Yoshi tidak sempat memikirkan kertas undangan pengambilan raport, tatkala mama menelponnya dengan suara tersengal-sengal. Waktu mama bilang dadanya terasa sesak, Yoshi langsung dilanda panik luar biasa. Raut wajahnya seketika keruh. Yoshi langsung mengabaikan sekelilingnya detik itu juga dan berkali-kali hanya bisa menatap jarum jam yang entah bagaimana terasa sangat lamban. Tapi untungnya, bel pulang berbunyi nggak lama kemudian. Anak itu langsung bergegas ke apotek dekat sekolah buat membeli ventolin inhaler untuk mama.
Belakangan ini, Asma akut mama memang sering kambuh, dan karenanya Yoshi nggak bisa tidur dengan nyenyak. Tiap tengah malam, anak itu sering diam-diam masuk ke kamar mama dan menghabiskan lima belas menit cuma buat menghitung berapa kali mama menarik napas dalam tidurnya. Sambil duduk di lantai sisi ranjang, anak itu seringkali merenung, lalu berakhir menangis.

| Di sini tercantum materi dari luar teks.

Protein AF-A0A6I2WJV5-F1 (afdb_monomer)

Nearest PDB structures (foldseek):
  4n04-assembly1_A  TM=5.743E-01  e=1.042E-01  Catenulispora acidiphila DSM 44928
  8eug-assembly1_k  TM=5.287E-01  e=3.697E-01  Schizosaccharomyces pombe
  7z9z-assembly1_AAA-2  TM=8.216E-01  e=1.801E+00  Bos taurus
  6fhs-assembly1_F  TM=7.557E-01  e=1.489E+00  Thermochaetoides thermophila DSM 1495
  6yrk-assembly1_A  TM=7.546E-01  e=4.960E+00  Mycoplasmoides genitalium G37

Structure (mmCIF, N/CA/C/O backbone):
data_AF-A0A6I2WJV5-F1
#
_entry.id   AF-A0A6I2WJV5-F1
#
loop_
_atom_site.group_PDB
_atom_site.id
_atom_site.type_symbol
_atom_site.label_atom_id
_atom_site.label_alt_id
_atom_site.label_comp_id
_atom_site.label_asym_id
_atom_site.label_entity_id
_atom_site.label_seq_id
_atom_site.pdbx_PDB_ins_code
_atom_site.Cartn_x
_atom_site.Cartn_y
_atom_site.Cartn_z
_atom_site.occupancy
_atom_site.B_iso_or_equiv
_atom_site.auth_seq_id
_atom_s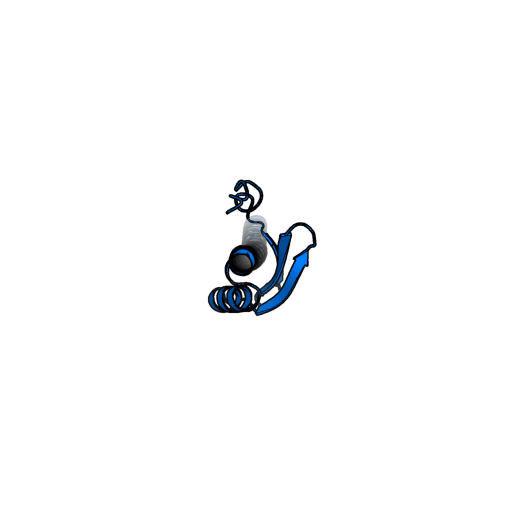ite.auth_comp_id
_atom_site.auth_asym_id
_atom_site.auth_atom_id
_atom_site.pdbx_PDB_model_num
ATOM 1 N N . MET A 1 1 ? 32.245 4.701 -39.309 1.00 74.75 1 MET A N 1
ATOM 2 C CA . MET A 1 1 ? 31.876 3.483 -38.548 1.00 74.75 1 MET A CA 1
ATOM 3 C C . MET A 1 1 ? 31.992 3.675 -37.041 1.00 74.75 1 MET A C 1
ATOM 5 O O . MET A 1 1 ? 31.009 3.413 -36.366 1.00 74.75 1 MET A O 1
ATOM 9 N N . LEU A 1 2 ? 33.121 4.171 -36.513 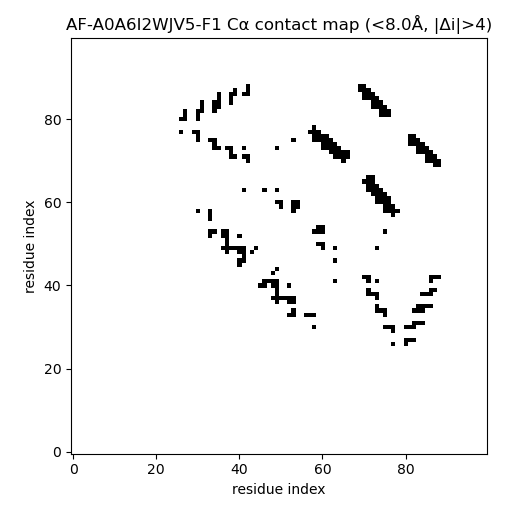1.00 85.69 2 LEU A N 1
ATOM 10 C CA . LEU A 1 2 ? 33.309 4.380 -35.066 1.00 85.69 2 LEU A CA 1
ATOM 11 C C . LEU A 1 2 ? 32.220 5.264 -34.425 1.00 85.69 2 LEU A C 1
ATOM 13 O O . LEU A 1 2 ? 31.660 4.890 -33.404 1.00 85.69 2 LEU A O 1
ATOM 17 N N . SER A 1 3 ? 31.869 6.389 -35.058 1.00 85.56 3 SER A N 1
ATOM 18 C CA . SER A 1 3 ? 30.827 7.310 -34.578 1.00 85.56 3 SER A CA 1
ATOM 19 C C . SER A 1 3 ? 29.441 6.663 -34.496 1.00 85.56 3 SER A C 1
ATOM 21 O O . SER A 1 3 ? 28.760 6.814 -33.492 1.00 85.56 3 SER A O 1
ATOM 23 N N . VAL A 1 4 ? 29.054 5.885 -35.512 1.00 89.12 4 VAL A N 1
ATOM 24 C CA . VAL A 1 4 ? 27.767 5.167 -35.551 1.00 89.12 4 VAL A CA 1
ATOM 25 C C . VAL A 1 4 ? 27.688 4.117 -34.442 1.00 89.12 4 VAL A C 1
ATOM 27 O O . VAL A 1 4 ? 26.671 4.025 -33.760 1.00 89.12 4 VAL A O 1
ATOM 30 N N . LEU A 1 5 ? 28.769 3.363 -34.218 1.00 89.56 5 LEU A N 1
ATOM 31 C CA . LEU A 1 5 ? 28.841 2.378 -33.135 1.00 89.56 5 LEU A CA 1
ATOM 32 C C . LEU A 1 5 ? 28.744 3.046 -31.756 1.00 89.56 5 LEU A C 1
ATOM 34 O O . LEU A 1 5 ? 28.017 2.556 -30.895 1.00 89.56 5 LEU A O 1
ATOM 38 N N . LEU A 1 6 ? 29.418 4.186 -31.570 1.00 90.19 6 LEU A N 1
ATOM 39 C CA . LEU A 1 6 ? 29.365 4.965 -30.331 1.00 90.19 6 LEU A CA 1
ATOM 40 C C . LEU A 1 6 ? 27.962 5.513 -30.056 1.00 90.19 6 LEU A C 1
ATOM 42 O O . LEU A 1 6 ? 27.460 5.362 -28.945 1.00 90.19 6 LEU A O 1
ATOM 46 N N . SER A 1 7 ? 27.305 6.093 -31.064 1.00 89.69 7 SER A N 1
ATOM 47 C CA . SER A 1 7 ? 25.926 6.570 -30.936 1.00 89.69 7 SER A CA 1
ATOM 48 C C . SER A 1 7 ? 24.970 5.427 -30.600 1.00 89.69 7 SER A C 1
ATOM 50 O O . SER A 1 7 ? 24.170 5.559 -29.680 1.00 89.69 7 SER A O 1
ATOM 52 N N . CYS A 1 8 ? 25.093 4.282 -31.277 1.00 88.12 8 CYS A N 1
ATOM 53 C CA . CYS A 1 8 ? 24.225 3.130 -31.040 1.00 88.12 8 CYS A CA 1
ATOM 54 C C . CYS A 1 8 ? 24.410 2.548 -29.627 1.00 88.12 8 CYS A C 1
ATOM 56 O O . CYS A 1 8 ? 23.428 2.237 -28.953 1.00 88.12 8 CYS A O 1
ATOM 58 N N . ALA A 1 9 ? 25.658 2.451 -29.151 1.00 87.50 9 ALA A N 1
ATOM 59 C CA . ALA A 1 9 ? 25.968 2.014 -27.792 1.00 87.50 9 ALA A CA 1
ATOM 60 C C . ALA A 1 9 ? 25.418 2.987 -26.738 1.00 87.50 9 ALA A C 1
ATOM 62 O O . ALA A 1 9 ? 24.838 2.554 -25.742 1.00 87.50 9 ALA A O 1
ATOM 63 N N . PHE A 1 10 ? 25.542 4.297 -26.975 1.00 91.62 10 PHE A N 1
ATOM 64 C CA . PHE A 1 10 ? 25.007 5.317 -26.077 1.00 91.62 10 PHE A CA 1
ATOM 65 C C . PHE A 1 10 ? 23.480 5.251 -25.998 1.00 91.62 10 PHE A C 1
ATOM 67 O O . PHE A 1 10 ? 22.927 5.219 -24.903 1.00 91.62 10 PHE A O 1
ATOM 74 N N . THR A 1 11 ? 22.792 5.135 -27.138 1.00 89.12 11 THR A N 1
ATOM 75 C CA . THR A 1 11 ? 21.332 4.974 -27.175 1.00 89.12 11 THR A CA 1
ATOM 76 C C . THR A 1 11 ? 20.884 3.720 -26.429 1.00 89.12 11 THR A C 1
ATOM 78 O O . THR A 1 11 ? 19.952 3.801 -25.633 1.00 89.12 11 THR A O 1
ATOM 81 N N . ALA A 1 12 ? 21.5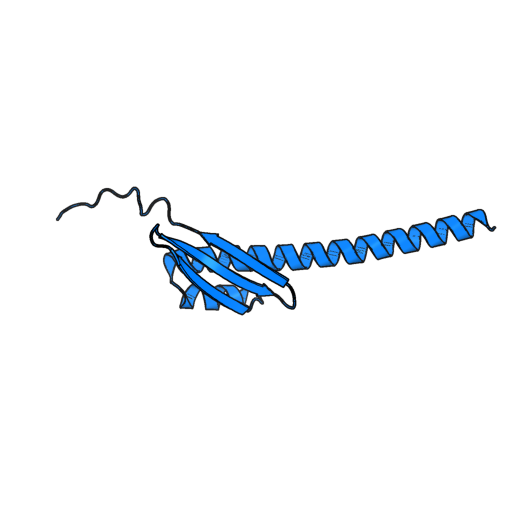57 2.580 -26.622 1.00 86.75 12 ALA A N 1
ATOM 82 C CA . ALA A 1 12 ? 21.231 1.341 -25.914 1.00 86.75 12 ALA A CA 1
ATOM 83 C C . ALA A 1 12 ? 21.406 1.479 -24.389 1.00 86.75 12 ALA A C 1
ATOM 85 O O . ALA A 1 12 ? 20.539 1.050 -23.626 1.00 86.75 12 ALA A O 1
ATOM 86 N N . LEU A 1 13 ? 22.484 2.133 -23.944 1.00 87.56 13 LEU A N 1
ATOM 87 C CA . LEU A 1 13 ? 22.731 2.432 -22.530 1.00 87.56 13 LEU A CA 1
ATOM 88 C C . LEU A 1 13 ? 21.675 3.377 -21.947 1.00 87.56 13 LEU A C 1
ATOM 90 O O . LEU A 1 13 ? 21.145 3.107 -20.870 1.00 87.56 13 LEU A O 1
ATOM 94 N N . SER A 1 14 ? 21.336 4.459 -22.653 1.00 84.94 14 SER A N 1
ATOM 95 C CA . SER A 1 14 ? 20.298 5.400 -22.220 1.00 84.94 14 SER A CA 1
ATOM 96 C C . SER A 1 14 ? 18.932 4.726 -22.110 1.00 84.94 14 SER A C 1
ATOM 98 O O . SER A 1 14 ? 18.235 4.927 -21.118 1.00 84.94 14 SER A O 1
ATOM 100 N N . LEU A 1 15 ? 18.564 3.889 -23.087 1.00 80.06 15 LEU A N 1
ATOM 101 C CA . LEU A 1 15 ? 17.293 3.165 -23.075 1.00 80.06 15 LEU A CA 1
ATOM 102 C C . LEU A 1 15 ? 17.238 2.161 -21.915 1.00 80.06 15 LEU A C 1
ATOM 104 O O . LEU A 1 15 ? 16.255 2.126 -21.179 1.00 80.06 15 LEU A O 1
ATOM 108 N N . GLY A 1 16 ? 18.314 1.397 -21.701 1.00 79.00 16 GLY A N 1
ATOM 109 C CA . GLY A 1 16 ? 18.421 0.470 -20.572 1.00 79.00 16 GLY A CA 1
ATOM 110 C C . GLY A 1 16 ? 18.344 1.182 -19.219 1.00 79.00 16 GLY A C 1
ATOM 111 O O . GLY A 1 16 ? 17.612 0.748 -18.328 1.00 79.00 16 GLY A O 1
ATOM 112 N N . GLY A 1 17 ? 19.030 2.320 -19.082 1.00 74.75 17 GLY A N 1
ATOM 113 C CA . GLY A 1 17 ? 18.953 3.168 -17.892 1.00 74.75 17 GLY A CA 1
ATOM 114 C C . GLY A 1 17 ? 17.537 3.688 -17.638 1.00 74.75 17 GLY A C 1
ATOM 115 O O . GLY A 1 17 ? 17.038 3.589 -16.518 1.00 74.75 17 GLY A O 1
ATOM 116 N N . LEU A 1 18 ? 16.854 4.168 -18.681 1.00 75.94 18 LEU A N 1
ATOM 117 C CA . LEU A 1 18 ? 15.484 4.671 -18.581 1.00 75.94 18 LEU A CA 1
ATOM 118 C C . LEU A 1 18 ? 14.501 3.585 -18.127 1.00 75.94 18 LEU A C 1
ATOM 120 O O . LEU A 1 18 ? 13.644 3.850 -17.283 1.00 75.94 18 LEU A O 1
ATOM 124 N N . VAL A 1 19 ? 14.643 2.356 -18.630 1.00 74.62 19 VAL A N 1
ATOM 125 C CA . VAL A 1 19 ? 13.812 1.216 -18.213 1.00 74.62 19 VAL A CA 1
ATOM 126 C C . VAL A 1 19 ? 14.004 0.913 -16.727 1.00 74.62 19 VAL A C 1
ATOM 128 O O . VAL A 1 19 ? 13.019 0.775 -16.005 1.00 74.62 19 VAL A O 1
ATOM 131 N N . LEU A 1 20 ? 15.247 0.861 -16.241 1.00 69.75 20 LEU A N 1
ATOM 132 C CA . LEU A 1 20 ? 15.540 0.591 -14.826 1.00 69.75 20 LEU A CA 1
ATOM 133 C C . LEU A 1 20 ? 15.003 1.679 -13.889 1.00 69.75 20 LEU A C 1
ATOM 135 O O . LEU A 1 20 ? 14.508 1.378 -12.804 1.00 69.75 20 LEU A O 1
ATOM 139 N N . VAL A 1 21 ? 15.101 2.944 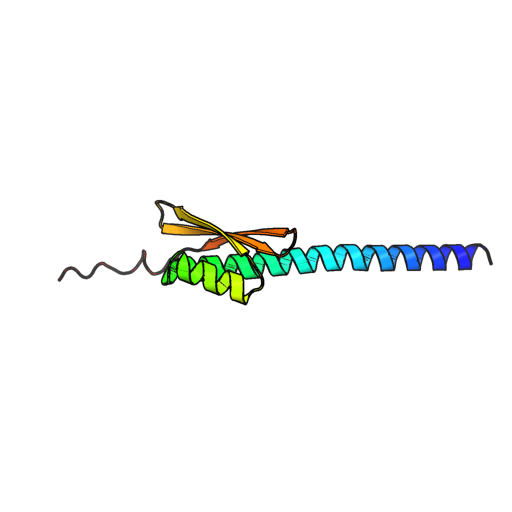-14.294 1.00 71.88 21 VAL A N 1
ATOM 140 C CA . VAL A 1 21 ? 14.545 4.060 -13.519 1.00 71.88 21 VAL A CA 1
ATOM 141 C C . VAL A 1 21 ? 13.018 3.993 -13.515 1.00 71.88 21 VAL A C 1
ATOM 143 O O . VAL A 1 21 ? 12.399 4.136 -12.463 1.00 71.88 21 VAL A O 1
ATOM 146 N N . SER A 1 22 ? 12.407 3.697 -14.662 1.00 69.50 22 SER A N 1
ATOM 147 C CA . SER A 1 22 ? 10.951 3.598 -14.789 1.00 69.50 22 SER A CA 1
ATOM 148 C C . SER A 1 22 ? 10.376 2.480 -13.920 1.00 69.50 22 SER A C 1
ATOM 150 O O . SER A 1 22 ? 9.388 2.699 -13.228 1.00 69.50 22 SER A O 1
ATOM 152 N N . THR A 1 23 ? 11.005 1.301 -13.888 1.00 70.06 23 THR A N 1
ATOM 153 C CA . THR A 1 23 ? 10.537 0.186 -13.045 1.00 70.06 23 THR A CA 1
ATOM 154 C C . THR A 1 23 ? 10.626 0.516 -11.560 1.00 70.06 23 THR A C 1
ATOM 156 O O . THR A 1 23 ? 9.673 0.270 -10.826 1.00 70.06 23 THR A O 1
ATOM 159 N N . ARG A 1 24 ? 11.715 1.161 -11.120 1.00 69.12 24 ARG A N 1
ATOM 160 C CA . ARG A 1 24 ? 11.858 1.642 -9.736 1.00 69.12 24 ARG A CA 1
ATOM 161 C C . ARG A 1 24 ? 10.748 2.619 -9.349 1.00 69.12 24 ARG A C 1
ATOM 163 O O . ARG A 1 24 ? 10.200 2.494 -8.257 1.00 69.12 24 ARG A O 1
ATOM 170 N N . ILE A 1 25 ? 10.418 3.558 -10.237 1.00 72.38 25 ILE A N 1
ATOM 171 C CA . ILE A 1 25 ? 9.345 4.535 -10.015 1.00 72.38 25 ILE A CA 1
ATOM 172 C C . ILE A 1 25 ? 7.990 3.826 -9.949 1.00 72.38 25 ILE A C 1
ATOM 174 O O . ILE A 1 25 ? 7.236 4.061 -9.012 1.00 72.38 25 ILE A O 1
ATOM 178 N N . ILE A 1 26 ? 7.701 2.910 -10.880 1.00 77.50 26 ILE A N 1
ATOM 179 C CA . ILE A 1 26 ? 6.439 2.154 -10.909 1.00 77.50 26 ILE A CA 1
ATOM 180 C C . ILE A 1 26 ? 6.252 1.339 -9.622 1.00 77.50 26 ILE A C 1
ATOM 182 O O . ILE A 1 26 ? 5.158 1.341 -9.054 1.00 77.50 26 ILE A O 1
ATOM 186 N N . ASP A 1 27 ? 7.304 0.678 -9.136 1.00 80.88 27 ASP A N 1
ATOM 187 C CA . ASP A 1 27 ? 7.255 -0.102 -7.896 1.00 80.88 27 ASP A CA 1
ATOM 188 C C . ASP A 1 27 ? 6.982 0.787 -6.677 1.00 80.88 27 ASP A C 1
ATOM 190 O O . ASP A 1 27 ? 6.172 0.439 -5.816 1.00 80.88 27 ASP A O 1
ATOM 194 N N . GLN A 1 28 ? 7.624 1.956 -6.615 1.00 83.44 28 GLN A N 1
ATOM 195 C CA . GLN A 1 28 ? 7.411 2.916 -5.535 1.00 83.44 28 GLN A CA 1
ATOM 196 C C . GLN A 1 28 ? 6.001 3.518 -5.581 1.00 83.44 28 GLN A C 1
ATOM 198 O O . GLN A 1 28 ? 5.345 3.612 -4.546 1.00 83.44 28 GLN A O 1
ATOM 203 N N . THR A 1 29 ? 5.494 3.870 -6.765 1.00 86.62 29 THR A N 1
ATOM 204 C CA . THR A 1 29 ? 4.125 4.376 -6.932 1.00 86.62 29 THR A CA 1
ATOM 205 C C . THR A 1 29 ? 3.089 3.328 -6.532 1.00 86.62 29 THR A C 1
ATOM 207 O O . THR A 1 29 ? 2.130 3.657 -5.839 1.00 86.62 29 THR A O 1
ATOM 210 N N . ARG A 1 30 ? 3.287 2.056 -6.899 1.00 87.06 30 ARG A N 1
ATOM 211 C CA . ARG A 1 30 ? 2.407 0.958 -6.463 1.00 87.06 30 ARG A CA 1
ATOM 212 C C . ARG A 1 30 ? 2.404 0.795 -4.947 1.00 87.06 30 ARG A C 1
ATOM 214 O O . ARG A 1 30 ? 1.335 0.635 -4.366 1.00 87.06 30 ARG A O 1
ATOM 221 N N . ALA A 1 31 ? 3.575 0.863 -4.312 1.00 90.44 31 ALA A N 1
ATOM 222 C CA . ALA A 1 31 ? 3.676 0.822 -2.857 1.00 90.44 31 ALA A CA 1
ATOM 223 C C . ALA A 1 31 ? 2.916 1.986 -2.207 1.00 90.44 31 ALA A C 1
ATOM 225 O O . ALA A 1 31 ? 2.182 1.766 -1.246 1.00 90.44 31 ALA A O 1
ATOM 226 N N . GLN A 1 32 ? 3.032 3.195 -2.765 1.00 91.12 32 GLN A N 1
ATOM 227 C CA . GLN A 1 32 ? 2.350 4.373 -2.237 1.00 91.12 32 GLN A CA 1
ATOM 228 C C . GLN A 1 32 ? 0.826 4.268 -2.359 1.00 91.12 32 GLN A C 1
ATOM 230 O O . GLN A 1 32 ? 0.135 4.457 -1.367 1.00 91.12 32 GLN A O 1
ATOM 235 N N . ILE A 1 33 ? 0.304 3.856 -3.520 1.00 92.50 33 ILE A N 1
ATOM 236 C CA . ILE A 1 33 ? -1.143 3.652 -3.720 1.00 92.50 33 ILE A CA 1
ATOM 237 C C . ILE A 1 33 ? -1.691 2.608 -2.737 1.00 92.50 33 ILE A C 1
ATOM 239 O O . ILE A 1 33 ? -2.761 2.798 -2.159 1.00 92.50 33 ILE A O 1
ATOM 243 N N . ALA A 1 34 ? -0.954 1.513 -2.521 1.00 93.00 34 ALA A N 1
ATOM 244 C CA . ALA A 1 34 ? -1.340 0.492 -1.553 1.00 93.00 34 ALA A CA 1
ATOM 245 C C . ALA A 1 34 ? -1.361 1.038 -0.116 1.00 93.00 34 ALA A C 1
ATOM 247 O O . ALA A 1 34 ? -2.267 0.705 0.647 1.00 93.00 34 ALA A O 1
ATOM 248 N N . ALA A 1 35 ? -0.390 1.885 0.244 1.00 94.12 35 ALA A N 1
ATOM 249 C CA . ALA A 1 35 ? -0.346 2.549 1.541 1.00 94.12 35 ALA A CA 1
ATOM 250 C C . ALA A 1 35 ? -1.536 3.501 1.716 1.00 94.12 35 ALA A C 1
ATOM 252 O O . ALA A 1 35 ? -2.212 3.431 2.738 1.00 94.12 35 ALA A O 1
ATOM 253 N N . ASP A 1 36 ? -1.825 4.341 0.718 1.00 93.56 36 ASP A N 1
ATOM 254 C CA . ASP A 1 36 ? -2.918 5.320 0.755 1.00 93.56 36 ASP A CA 1
ATOM 255 C C . ASP A 1 36 ? -4.277 4.624 0.910 1.00 93.56 36 ASP A C 1
ATOM 257 O O . ASP A 1 36 ? -5.083 4.990 1.768 1.00 93.56 36 ASP A O 1
ATOM 261 N N . ALA A 1 37 ? -4.509 3.560 0.136 1.00 93.31 37 ALA A N 1
ATOM 262 C CA . ALA A 1 37 ? -5.723 2.759 0.237 1.00 93.31 37 ALA A CA 1
ATOM 263 C C . ALA A 1 37 ? -5.850 2.089 1.615 1.00 93.31 37 ALA A C 1
ATOM 265 O O . ALA A 1 37 ? -6.927 2.100 2.212 1.00 93.31 37 ALA A O 1
ATOM 266 N N . ALA A 1 38 ? -4.759 1.527 2.143 1.00 93.75 38 ALA A N 1
ATOM 267 C CA . ALA A 1 38 ? -4.758 0.889 3.455 1.00 93.75 38 ALA A CA 1
ATOM 268 C C . ALA A 1 38 ? -4.950 1.905 4.595 1.00 93.75 38 ALA A C 1
ATOM 270 O O . ALA A 1 38 ? -5.675 1.612 5.543 1.00 93.75 38 ALA A O 1
ATOM 271 N N . ALA A 1 39 ? -4.382 3.110 4.489 1.00 93.50 39 ALA A N 1
ATOM 272 C CA . ALA A 1 39 ? -4.589 4.196 5.446 1.00 93.50 39 ALA A CA 1
ATOM 273 C C . ALA A 1 39 ? -6.056 4.648 5.477 1.00 93.50 39 ALA A C 1
ATOM 275 O O . ALA A 1 39 ? -6.628 4.794 6.554 1.00 93.50 39 ALA A O 1
ATOM 276 N N . LEU A 1 40 ? -6.699 4.800 4.316 1.00 92.12 40 LEU A N 1
ATOM 277 C CA . LEU A 1 40 ? -8.138 5.083 4.241 1.00 92.12 40 LEU A CA 1
ATOM 278 C C . LEU A 1 40 ? -8.979 3.930 4.806 1.00 92.12 40 LEU A C 1
ATOM 280 O O . LEU A 1 40 ? -9.942 4.161 5.534 1.00 92.12 40 LEU A O 1
ATOM 284 N N . GLY A 1 41 ? -8.585 2.687 4.529 1.00 91.44 41 GLY A N 1
ATOM 285 C CA . GLY A 1 41 ? -9.174 1.496 5.138 1.00 91.44 41 GLY A CA 1
ATOM 286 C C . GLY A 1 41 ? -9.106 1.510 6.662 1.00 91.44 41 GLY A C 1
ATOM 287 O O . GLY A 1 41 ? -10.102 1.227 7.327 1.00 91.44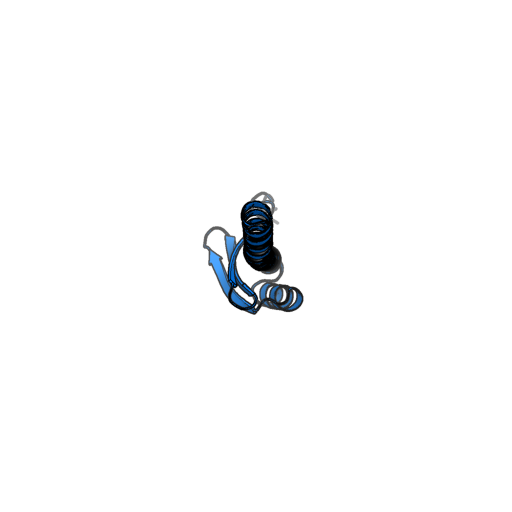 41 GLY A O 1
ATOM 288 N N . ALA A 1 42 ? -7.957 1.910 7.211 1.00 92.88 42 ALA A N 1
ATOM 289 C CA . ALA A 1 42 ? -7.743 2.031 8.648 1.00 92.88 42 ALA A CA 1
ATOM 290 C C . ALA A 1 42 ? -8.672 3.062 9.298 1.00 92.88 42 ALA A C 1
ATOM 292 O O . ALA A 1 42 ? -9.085 2.872 10.439 1.00 92.88 42 ALA A O 1
ATOM 293 N N . VAL A 1 43 ? -9.024 4.140 8.587 1.00 92.25 43 VAL A N 1
ATOM 294 C CA . VAL A 1 43 ? -9.918 5.185 9.113 1.00 92.25 43 VAL A CA 1
ATOM 295 C C . VAL A 1 43 ? -11.315 4.633 9.395 1.00 92.25 43 VAL A C 1
ATOM 297 O O . VAL A 1 43 ? -11.882 4.951 10.436 1.00 92.25 43 VAL A O 1
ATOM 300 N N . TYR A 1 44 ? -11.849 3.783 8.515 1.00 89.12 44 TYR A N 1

Yoshi bukan anak yang kuat, tapi selama ini dia selalu berpikir bahwa selagi dirinya masih bisa melihat senyum mama, maka segalanya akan baik-baik saja. Lantas bagaimana jika sosok itu tidak ada lagi dalam hidupnya?
Begitu Yoshi sampai di rumah, dia langsung bergegas ke kamar mama dengan hati yang sarat akan kekhawatiran. Pintu kamar mama terbuka lebar, tapi, di ambang pintu, langkah Yoshi justru tertahan. Sesak membuncah di dadanya kala mendapati mama tengah berbaring miring di kasur, menghadap ke arah tembok, sambil sesekali terbatuk dan menarik napas berat.
Yoshi menarik napas, sebelum menelan sesak itu bulat-bulat lalu lintas memberanikan diri melangkah ke arah ranjang. Dia menjatuhkan tasnya ke lantai, hingga menimbulkan bunyi benturan yang membuat mama membalikkan badan.
Wanita itu tersenyum dengan wajahnya yang pucat pasi, mata merah berairnya —akibat batuk terlalu keras untuk waktu yang lama— menatap teduh pada Yoshi, tapi justru bikin dada Yoshi seolah dihujam ratusan belati.
"Mama... nggak denger kamu ... ucap salam," kata mama dengan tersengal-sengal.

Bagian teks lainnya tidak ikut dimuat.